South Korean police yesterday said that they detained 40 people when protests over government labor policies and the handling of a year-old ferry disaster spiraled into violence late on Friday.
Thousands of demonstrators, many of them carrying banners and wearing yellow jackets, the color identified with supporters of the families of the ferry disaster victims, occupied several downtown streets and clashed with police officers, who created tight perimeters with their buses and aggressively blocked marchers from reaching the presidential Blue House.
Several police officers and protesters were injured during the disturbance, said an official from the Korean National Police Agency, who did not want to be named, citing office rules. He did not provide a specific number.
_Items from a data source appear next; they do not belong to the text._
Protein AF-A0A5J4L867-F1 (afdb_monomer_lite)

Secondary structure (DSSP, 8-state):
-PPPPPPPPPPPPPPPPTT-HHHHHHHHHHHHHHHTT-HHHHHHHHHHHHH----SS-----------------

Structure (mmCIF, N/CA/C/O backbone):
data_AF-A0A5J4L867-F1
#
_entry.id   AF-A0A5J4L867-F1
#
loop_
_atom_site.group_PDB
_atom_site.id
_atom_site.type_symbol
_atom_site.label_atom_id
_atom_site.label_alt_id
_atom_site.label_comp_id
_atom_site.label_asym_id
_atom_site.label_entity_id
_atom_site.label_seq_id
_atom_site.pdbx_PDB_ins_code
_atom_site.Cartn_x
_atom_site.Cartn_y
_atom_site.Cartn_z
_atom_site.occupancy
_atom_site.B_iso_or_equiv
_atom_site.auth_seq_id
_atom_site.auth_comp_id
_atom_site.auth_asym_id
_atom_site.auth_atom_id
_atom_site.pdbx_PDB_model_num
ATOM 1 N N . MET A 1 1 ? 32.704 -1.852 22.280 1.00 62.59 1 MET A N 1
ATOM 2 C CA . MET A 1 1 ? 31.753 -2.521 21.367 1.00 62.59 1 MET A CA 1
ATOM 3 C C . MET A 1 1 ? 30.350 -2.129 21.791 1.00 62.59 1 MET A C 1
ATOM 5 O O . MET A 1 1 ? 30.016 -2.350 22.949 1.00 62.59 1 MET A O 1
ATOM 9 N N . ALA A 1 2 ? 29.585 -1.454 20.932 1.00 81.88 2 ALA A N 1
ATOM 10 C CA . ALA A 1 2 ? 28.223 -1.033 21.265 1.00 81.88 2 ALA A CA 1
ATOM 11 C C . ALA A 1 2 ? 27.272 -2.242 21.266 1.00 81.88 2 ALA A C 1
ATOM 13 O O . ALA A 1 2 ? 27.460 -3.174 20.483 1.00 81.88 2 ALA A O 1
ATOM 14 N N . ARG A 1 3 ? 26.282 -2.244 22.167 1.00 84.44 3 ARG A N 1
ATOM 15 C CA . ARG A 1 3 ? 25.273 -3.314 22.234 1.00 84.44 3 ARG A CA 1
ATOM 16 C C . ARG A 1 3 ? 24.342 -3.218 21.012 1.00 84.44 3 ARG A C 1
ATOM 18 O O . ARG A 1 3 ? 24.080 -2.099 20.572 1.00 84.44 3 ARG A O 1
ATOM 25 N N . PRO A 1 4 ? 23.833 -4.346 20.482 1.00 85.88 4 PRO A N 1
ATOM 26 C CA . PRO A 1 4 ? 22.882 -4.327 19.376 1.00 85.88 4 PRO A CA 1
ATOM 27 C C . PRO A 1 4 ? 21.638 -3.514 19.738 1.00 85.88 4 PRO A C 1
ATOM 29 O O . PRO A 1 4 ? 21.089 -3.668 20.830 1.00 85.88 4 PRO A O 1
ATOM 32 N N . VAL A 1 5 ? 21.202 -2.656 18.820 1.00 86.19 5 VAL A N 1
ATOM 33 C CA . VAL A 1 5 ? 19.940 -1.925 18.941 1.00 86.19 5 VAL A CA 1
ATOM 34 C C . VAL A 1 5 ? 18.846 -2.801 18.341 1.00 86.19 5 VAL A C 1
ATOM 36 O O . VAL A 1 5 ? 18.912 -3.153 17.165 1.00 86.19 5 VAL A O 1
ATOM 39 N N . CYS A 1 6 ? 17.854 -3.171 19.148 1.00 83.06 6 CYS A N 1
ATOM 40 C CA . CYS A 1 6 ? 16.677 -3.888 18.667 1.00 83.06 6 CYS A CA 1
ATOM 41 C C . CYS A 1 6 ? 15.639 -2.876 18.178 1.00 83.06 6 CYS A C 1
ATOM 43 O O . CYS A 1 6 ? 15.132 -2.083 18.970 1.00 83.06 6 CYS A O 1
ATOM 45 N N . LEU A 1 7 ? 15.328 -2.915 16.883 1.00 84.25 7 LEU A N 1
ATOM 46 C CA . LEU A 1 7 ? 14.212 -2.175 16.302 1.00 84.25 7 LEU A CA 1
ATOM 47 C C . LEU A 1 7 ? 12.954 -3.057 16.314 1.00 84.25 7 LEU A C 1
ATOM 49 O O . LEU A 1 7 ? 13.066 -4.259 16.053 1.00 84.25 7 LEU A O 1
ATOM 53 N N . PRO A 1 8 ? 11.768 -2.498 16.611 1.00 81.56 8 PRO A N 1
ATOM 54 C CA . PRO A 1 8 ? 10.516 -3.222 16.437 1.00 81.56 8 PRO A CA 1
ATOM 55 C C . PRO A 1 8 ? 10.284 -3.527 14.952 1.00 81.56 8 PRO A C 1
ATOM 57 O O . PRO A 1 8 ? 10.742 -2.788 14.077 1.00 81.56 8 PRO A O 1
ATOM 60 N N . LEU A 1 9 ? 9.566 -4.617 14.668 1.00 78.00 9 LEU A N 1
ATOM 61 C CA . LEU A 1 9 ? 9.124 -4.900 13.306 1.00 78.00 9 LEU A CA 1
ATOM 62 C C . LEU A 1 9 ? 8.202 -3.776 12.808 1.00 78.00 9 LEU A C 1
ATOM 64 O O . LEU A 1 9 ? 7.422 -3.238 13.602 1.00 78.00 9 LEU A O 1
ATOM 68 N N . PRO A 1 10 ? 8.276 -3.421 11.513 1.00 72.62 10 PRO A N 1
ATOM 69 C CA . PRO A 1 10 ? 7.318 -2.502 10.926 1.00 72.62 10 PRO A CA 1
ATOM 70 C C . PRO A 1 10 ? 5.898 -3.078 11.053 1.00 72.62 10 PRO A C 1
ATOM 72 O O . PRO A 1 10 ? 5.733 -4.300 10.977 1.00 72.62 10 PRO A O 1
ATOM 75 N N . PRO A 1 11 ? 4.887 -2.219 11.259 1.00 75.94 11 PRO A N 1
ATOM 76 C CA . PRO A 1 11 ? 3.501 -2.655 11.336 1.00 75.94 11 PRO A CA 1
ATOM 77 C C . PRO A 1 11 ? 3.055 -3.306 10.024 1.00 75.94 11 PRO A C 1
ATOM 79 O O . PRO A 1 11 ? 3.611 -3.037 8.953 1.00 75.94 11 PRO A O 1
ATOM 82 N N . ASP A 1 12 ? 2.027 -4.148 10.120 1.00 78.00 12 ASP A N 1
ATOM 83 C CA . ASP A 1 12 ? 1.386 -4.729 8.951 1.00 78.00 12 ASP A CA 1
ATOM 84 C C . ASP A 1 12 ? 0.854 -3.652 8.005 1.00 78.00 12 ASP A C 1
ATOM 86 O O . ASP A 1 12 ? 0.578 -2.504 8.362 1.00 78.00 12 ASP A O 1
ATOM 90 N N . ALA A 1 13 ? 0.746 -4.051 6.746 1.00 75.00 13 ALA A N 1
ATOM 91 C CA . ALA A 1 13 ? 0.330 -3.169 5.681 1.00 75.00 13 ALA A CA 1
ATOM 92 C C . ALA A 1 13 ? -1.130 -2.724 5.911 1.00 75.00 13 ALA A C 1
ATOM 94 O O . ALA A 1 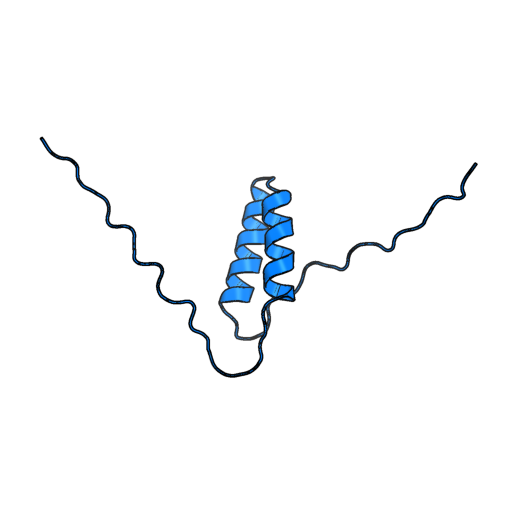13 ? -1.962 -3.582 6.211 1.00 75.00 13 ALA A O 1
ATOM 95 N N . PRO A 1 14 ? -1.467 -1.432 5.742 1.00 77.56 14 PRO A N 1
ATOM 96 C CA . PRO A 1 14 ? -2.779 -0.924 6.123 1.00 77.56 14 PRO A CA 1
ATOM 97 C C . PRO A 1 14 ? -3.899 -1.599 5.329 1.00 77.56 14 PRO A C 1
ATOM 99 O O . PRO A 1 14 ? -3.739 -1.920 4.140 1.00 77.56 14 PRO A O 1
ATOM 102 N N . GLU A 1 15 ? -5.019 -1.811 6.016 1.00 81.50 15 GLU A N 1
ATOM 103 C CA . GLU A 1 15 ? -6.277 -2.257 5.428 1.00 81.50 15 GLU A CA 1
ATOM 104 C C . GLU A 1 15 ? -7.005 -1.078 4.773 1.00 81.50 15 GLU A C 1
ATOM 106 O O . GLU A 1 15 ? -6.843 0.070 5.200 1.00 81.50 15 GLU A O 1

Protesters attacked police buses with sticks and tried to move the vehicles by pulling ropes they tied near the wheels, and police responded by targeting them with water cannons and pepper spray. Many buses were vandalized by protesters who spray-painted anti-government slogans on them. Some buses were left with smashed windows and damaged tires, police officials said.
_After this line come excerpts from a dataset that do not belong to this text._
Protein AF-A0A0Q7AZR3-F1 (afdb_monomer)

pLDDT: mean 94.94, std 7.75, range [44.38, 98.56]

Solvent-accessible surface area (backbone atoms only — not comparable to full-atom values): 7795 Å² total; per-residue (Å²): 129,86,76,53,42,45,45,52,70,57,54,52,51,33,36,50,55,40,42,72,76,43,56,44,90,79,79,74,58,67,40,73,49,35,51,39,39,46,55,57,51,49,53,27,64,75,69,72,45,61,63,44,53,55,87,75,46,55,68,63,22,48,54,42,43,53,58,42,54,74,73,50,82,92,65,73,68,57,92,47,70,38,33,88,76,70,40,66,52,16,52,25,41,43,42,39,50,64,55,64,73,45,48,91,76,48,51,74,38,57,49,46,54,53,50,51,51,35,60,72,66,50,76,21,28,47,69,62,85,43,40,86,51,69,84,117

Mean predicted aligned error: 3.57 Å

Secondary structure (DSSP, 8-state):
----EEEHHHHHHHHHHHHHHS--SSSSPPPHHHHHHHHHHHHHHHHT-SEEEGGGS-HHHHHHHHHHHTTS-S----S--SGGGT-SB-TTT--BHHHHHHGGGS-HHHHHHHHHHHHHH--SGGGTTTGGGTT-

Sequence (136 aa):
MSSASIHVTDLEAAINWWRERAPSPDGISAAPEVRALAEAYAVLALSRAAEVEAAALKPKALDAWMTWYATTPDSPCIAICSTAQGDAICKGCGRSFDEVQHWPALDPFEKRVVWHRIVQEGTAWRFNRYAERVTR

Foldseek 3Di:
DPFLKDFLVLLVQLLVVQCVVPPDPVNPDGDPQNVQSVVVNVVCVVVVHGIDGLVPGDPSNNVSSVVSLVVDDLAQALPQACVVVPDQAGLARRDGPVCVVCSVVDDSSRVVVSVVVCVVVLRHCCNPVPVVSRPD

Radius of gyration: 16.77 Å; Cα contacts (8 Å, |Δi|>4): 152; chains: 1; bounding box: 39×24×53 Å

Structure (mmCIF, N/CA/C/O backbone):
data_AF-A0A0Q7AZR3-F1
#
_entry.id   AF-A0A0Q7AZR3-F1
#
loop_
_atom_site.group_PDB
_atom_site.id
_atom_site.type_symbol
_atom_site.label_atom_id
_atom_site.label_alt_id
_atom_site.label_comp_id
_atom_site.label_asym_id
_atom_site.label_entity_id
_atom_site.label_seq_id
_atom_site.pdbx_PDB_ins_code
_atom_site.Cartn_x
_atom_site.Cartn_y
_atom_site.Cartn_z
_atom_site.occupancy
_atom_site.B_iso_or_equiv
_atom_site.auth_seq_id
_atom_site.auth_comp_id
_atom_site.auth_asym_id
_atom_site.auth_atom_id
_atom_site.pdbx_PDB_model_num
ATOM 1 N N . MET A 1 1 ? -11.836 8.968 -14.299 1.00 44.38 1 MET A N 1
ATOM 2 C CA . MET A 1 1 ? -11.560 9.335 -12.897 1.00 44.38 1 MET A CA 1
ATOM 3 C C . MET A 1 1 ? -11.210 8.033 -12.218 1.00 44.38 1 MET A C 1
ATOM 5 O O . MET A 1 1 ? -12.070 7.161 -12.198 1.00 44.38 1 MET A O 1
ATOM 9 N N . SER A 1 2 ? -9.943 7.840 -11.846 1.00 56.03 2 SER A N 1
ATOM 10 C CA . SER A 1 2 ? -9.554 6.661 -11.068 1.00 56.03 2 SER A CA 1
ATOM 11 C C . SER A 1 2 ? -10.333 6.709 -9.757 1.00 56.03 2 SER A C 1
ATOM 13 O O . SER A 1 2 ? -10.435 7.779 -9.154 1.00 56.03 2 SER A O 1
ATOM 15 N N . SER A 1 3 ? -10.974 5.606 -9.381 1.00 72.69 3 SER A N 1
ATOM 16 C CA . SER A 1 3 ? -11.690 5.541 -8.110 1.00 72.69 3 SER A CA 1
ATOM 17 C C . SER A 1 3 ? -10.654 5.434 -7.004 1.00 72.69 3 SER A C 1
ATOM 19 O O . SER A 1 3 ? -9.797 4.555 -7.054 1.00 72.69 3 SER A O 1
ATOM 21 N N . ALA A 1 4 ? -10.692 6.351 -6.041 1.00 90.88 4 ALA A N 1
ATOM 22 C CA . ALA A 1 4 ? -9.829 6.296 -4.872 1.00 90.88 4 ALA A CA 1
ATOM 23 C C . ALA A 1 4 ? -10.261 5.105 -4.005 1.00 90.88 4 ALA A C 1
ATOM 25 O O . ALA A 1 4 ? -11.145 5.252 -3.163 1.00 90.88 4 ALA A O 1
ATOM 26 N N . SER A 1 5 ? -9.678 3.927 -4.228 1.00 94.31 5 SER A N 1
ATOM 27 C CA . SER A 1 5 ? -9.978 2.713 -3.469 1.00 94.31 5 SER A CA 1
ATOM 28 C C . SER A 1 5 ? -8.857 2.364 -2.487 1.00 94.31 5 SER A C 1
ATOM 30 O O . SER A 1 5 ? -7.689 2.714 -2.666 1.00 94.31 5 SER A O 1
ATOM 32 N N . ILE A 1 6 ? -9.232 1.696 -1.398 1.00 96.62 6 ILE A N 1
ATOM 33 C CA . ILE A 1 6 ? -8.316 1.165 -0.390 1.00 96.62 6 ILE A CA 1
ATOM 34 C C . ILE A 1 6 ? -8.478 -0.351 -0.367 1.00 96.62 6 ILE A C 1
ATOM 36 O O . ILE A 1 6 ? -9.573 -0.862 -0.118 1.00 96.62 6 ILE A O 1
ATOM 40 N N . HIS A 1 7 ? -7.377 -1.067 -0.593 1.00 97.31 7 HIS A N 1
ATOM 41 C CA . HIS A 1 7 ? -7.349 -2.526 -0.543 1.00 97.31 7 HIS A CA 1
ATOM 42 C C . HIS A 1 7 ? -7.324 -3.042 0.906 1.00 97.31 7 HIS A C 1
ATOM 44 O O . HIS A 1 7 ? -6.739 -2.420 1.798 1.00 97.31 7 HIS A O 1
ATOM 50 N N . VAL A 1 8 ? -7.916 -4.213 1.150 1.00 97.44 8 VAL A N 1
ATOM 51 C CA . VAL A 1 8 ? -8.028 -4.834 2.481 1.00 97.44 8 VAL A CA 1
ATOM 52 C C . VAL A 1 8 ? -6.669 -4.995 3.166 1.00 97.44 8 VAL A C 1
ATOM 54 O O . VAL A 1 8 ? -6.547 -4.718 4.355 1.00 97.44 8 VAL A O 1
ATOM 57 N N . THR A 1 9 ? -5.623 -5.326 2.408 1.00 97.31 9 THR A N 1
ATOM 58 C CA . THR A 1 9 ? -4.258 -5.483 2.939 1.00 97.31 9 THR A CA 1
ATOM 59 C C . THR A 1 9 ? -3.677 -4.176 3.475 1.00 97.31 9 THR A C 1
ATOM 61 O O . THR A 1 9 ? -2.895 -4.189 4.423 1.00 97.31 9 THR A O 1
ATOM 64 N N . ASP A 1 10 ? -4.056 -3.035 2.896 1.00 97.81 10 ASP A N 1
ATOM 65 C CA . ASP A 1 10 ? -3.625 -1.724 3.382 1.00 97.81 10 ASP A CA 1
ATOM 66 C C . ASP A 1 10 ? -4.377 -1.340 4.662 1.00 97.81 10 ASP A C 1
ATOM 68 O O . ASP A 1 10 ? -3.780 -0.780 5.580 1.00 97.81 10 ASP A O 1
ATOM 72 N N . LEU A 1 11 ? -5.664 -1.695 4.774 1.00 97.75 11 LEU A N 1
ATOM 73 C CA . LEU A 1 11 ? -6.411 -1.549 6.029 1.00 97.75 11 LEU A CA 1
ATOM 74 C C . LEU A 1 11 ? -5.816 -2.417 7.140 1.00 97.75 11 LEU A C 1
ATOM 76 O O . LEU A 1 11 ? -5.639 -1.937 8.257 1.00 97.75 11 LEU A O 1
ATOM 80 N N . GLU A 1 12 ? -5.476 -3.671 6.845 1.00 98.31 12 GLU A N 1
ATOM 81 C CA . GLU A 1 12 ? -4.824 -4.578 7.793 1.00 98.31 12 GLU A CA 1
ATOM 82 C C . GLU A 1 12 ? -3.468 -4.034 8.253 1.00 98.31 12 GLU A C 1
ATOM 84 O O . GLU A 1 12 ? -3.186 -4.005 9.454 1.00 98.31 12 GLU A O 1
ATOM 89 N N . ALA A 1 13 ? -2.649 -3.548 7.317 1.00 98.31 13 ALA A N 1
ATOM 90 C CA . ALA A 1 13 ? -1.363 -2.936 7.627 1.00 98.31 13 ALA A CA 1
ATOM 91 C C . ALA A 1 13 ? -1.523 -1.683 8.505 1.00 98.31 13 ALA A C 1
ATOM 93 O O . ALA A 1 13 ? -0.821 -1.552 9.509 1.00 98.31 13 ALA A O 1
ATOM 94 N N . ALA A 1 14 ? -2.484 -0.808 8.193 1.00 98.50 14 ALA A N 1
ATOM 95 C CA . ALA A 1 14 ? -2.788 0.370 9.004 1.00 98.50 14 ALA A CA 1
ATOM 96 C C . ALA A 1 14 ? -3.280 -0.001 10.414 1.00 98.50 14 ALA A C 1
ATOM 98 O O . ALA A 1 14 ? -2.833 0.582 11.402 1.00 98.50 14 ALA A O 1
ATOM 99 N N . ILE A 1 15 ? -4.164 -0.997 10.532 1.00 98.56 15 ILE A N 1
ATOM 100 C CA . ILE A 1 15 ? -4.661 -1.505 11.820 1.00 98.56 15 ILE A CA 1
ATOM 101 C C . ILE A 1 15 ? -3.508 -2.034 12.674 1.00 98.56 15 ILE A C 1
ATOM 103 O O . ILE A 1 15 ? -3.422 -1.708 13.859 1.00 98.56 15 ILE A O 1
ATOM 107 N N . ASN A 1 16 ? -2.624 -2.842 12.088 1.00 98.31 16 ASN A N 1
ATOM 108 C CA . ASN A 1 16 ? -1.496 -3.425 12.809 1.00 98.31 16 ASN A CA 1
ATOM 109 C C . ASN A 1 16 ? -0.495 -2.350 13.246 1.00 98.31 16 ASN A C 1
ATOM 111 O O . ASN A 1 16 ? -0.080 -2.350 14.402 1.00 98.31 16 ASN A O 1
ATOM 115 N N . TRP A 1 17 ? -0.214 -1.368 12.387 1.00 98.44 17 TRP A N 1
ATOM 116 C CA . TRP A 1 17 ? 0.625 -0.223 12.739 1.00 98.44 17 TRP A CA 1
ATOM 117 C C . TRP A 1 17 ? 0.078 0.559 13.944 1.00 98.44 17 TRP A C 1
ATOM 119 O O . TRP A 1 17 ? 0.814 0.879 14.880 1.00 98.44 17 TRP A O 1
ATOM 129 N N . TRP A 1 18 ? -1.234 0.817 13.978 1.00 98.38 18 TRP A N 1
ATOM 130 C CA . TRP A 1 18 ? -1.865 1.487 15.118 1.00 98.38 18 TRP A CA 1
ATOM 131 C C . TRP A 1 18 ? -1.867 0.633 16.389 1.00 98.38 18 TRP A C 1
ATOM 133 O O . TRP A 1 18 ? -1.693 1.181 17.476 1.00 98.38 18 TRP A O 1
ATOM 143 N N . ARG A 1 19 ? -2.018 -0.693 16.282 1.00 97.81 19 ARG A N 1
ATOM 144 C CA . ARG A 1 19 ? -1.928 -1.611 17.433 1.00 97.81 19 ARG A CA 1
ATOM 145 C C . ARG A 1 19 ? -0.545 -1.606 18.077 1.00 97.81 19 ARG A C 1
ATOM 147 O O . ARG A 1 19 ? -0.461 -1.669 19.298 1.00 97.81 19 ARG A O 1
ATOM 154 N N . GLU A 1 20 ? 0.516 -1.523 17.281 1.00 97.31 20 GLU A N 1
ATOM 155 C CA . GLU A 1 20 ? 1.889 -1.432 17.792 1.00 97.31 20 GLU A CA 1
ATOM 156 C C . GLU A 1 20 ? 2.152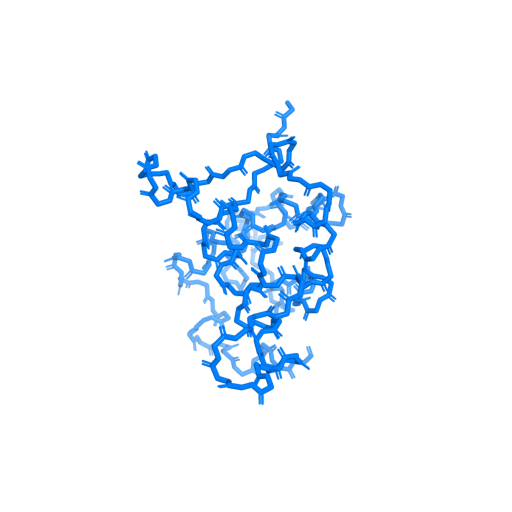 -0.086 18.477 1.00 97.31 20 GLU A C 1
ATOM 158 O O . GLU A 1 20 ? 2.788 -0.029 19.528 1.00 97.31 20 GLU A O 1
ATOM 163 N N . ARG A 1 21 ? 1.635 1.007 17.906 1.00 97.00 21 ARG A N 1
ATOM 164 C CA . ARG A 1 21 ? 1.864 2.370 18.407 1.00 97.00 21 ARG A CA 1
ATOM 165 C C . ARG A 1 21 ? 1.010 2.732 19.623 1.00 97.00 21 ARG A C 1
ATOM 167 O O . ARG A 1 21 ? 1.455 3.493 20.479 1.00 97.00 21 ARG A O 1
ATOM 174 N N . ALA A 1 22 ? -0.215 2.227 19.674 1.00 96.38 22 ALA A N 1
ATOM 175 C CA . ALA A 1 22 ? -1.184 2.465 20.735 1.00 96.38 22 ALA A CA 1
ATOM 176 C C . ALA A 1 22 ? -1.770 1.116 21.191 1.00 96.38 22 ALA A C 1
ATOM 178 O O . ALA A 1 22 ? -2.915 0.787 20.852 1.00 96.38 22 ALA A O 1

Most of the protesters were dispersed at about midnight, but some of them continued to stage sit-in protests in nearby streets yesterday morning.
South Korean labor groups have been denouncing a series of government policies that they believe will reduce wages, job security and retirement benefits for state employees.
Marches on Friday are rooted in labor movements worldwide. The demonstrations in Seoul were joined by supporters of the ferry victims’ relatives, who want a more thorough investigation into the sinking. At an earlier demonstration on April 18, dozens of people were hurt and more than 70 police buses were destroyed in a violent clash between the police and demonstrators.
The ferry disaster continues to be a thorny issue for increasingly unpopular South Korean President Park Geun-hye, despite her bowing to relatives’ demands to proceed with the difficult and potentially dangerous operation of salvaging the vessel. Relatives also want a new investigation to look into the government’s responsibility for the disaster, which was blamed in part on official incompetence and corruption.
A total of 304 people, most of them students from a single high school, died when the ferry Sewol sank last year. Nine victims’ bodies have not been found.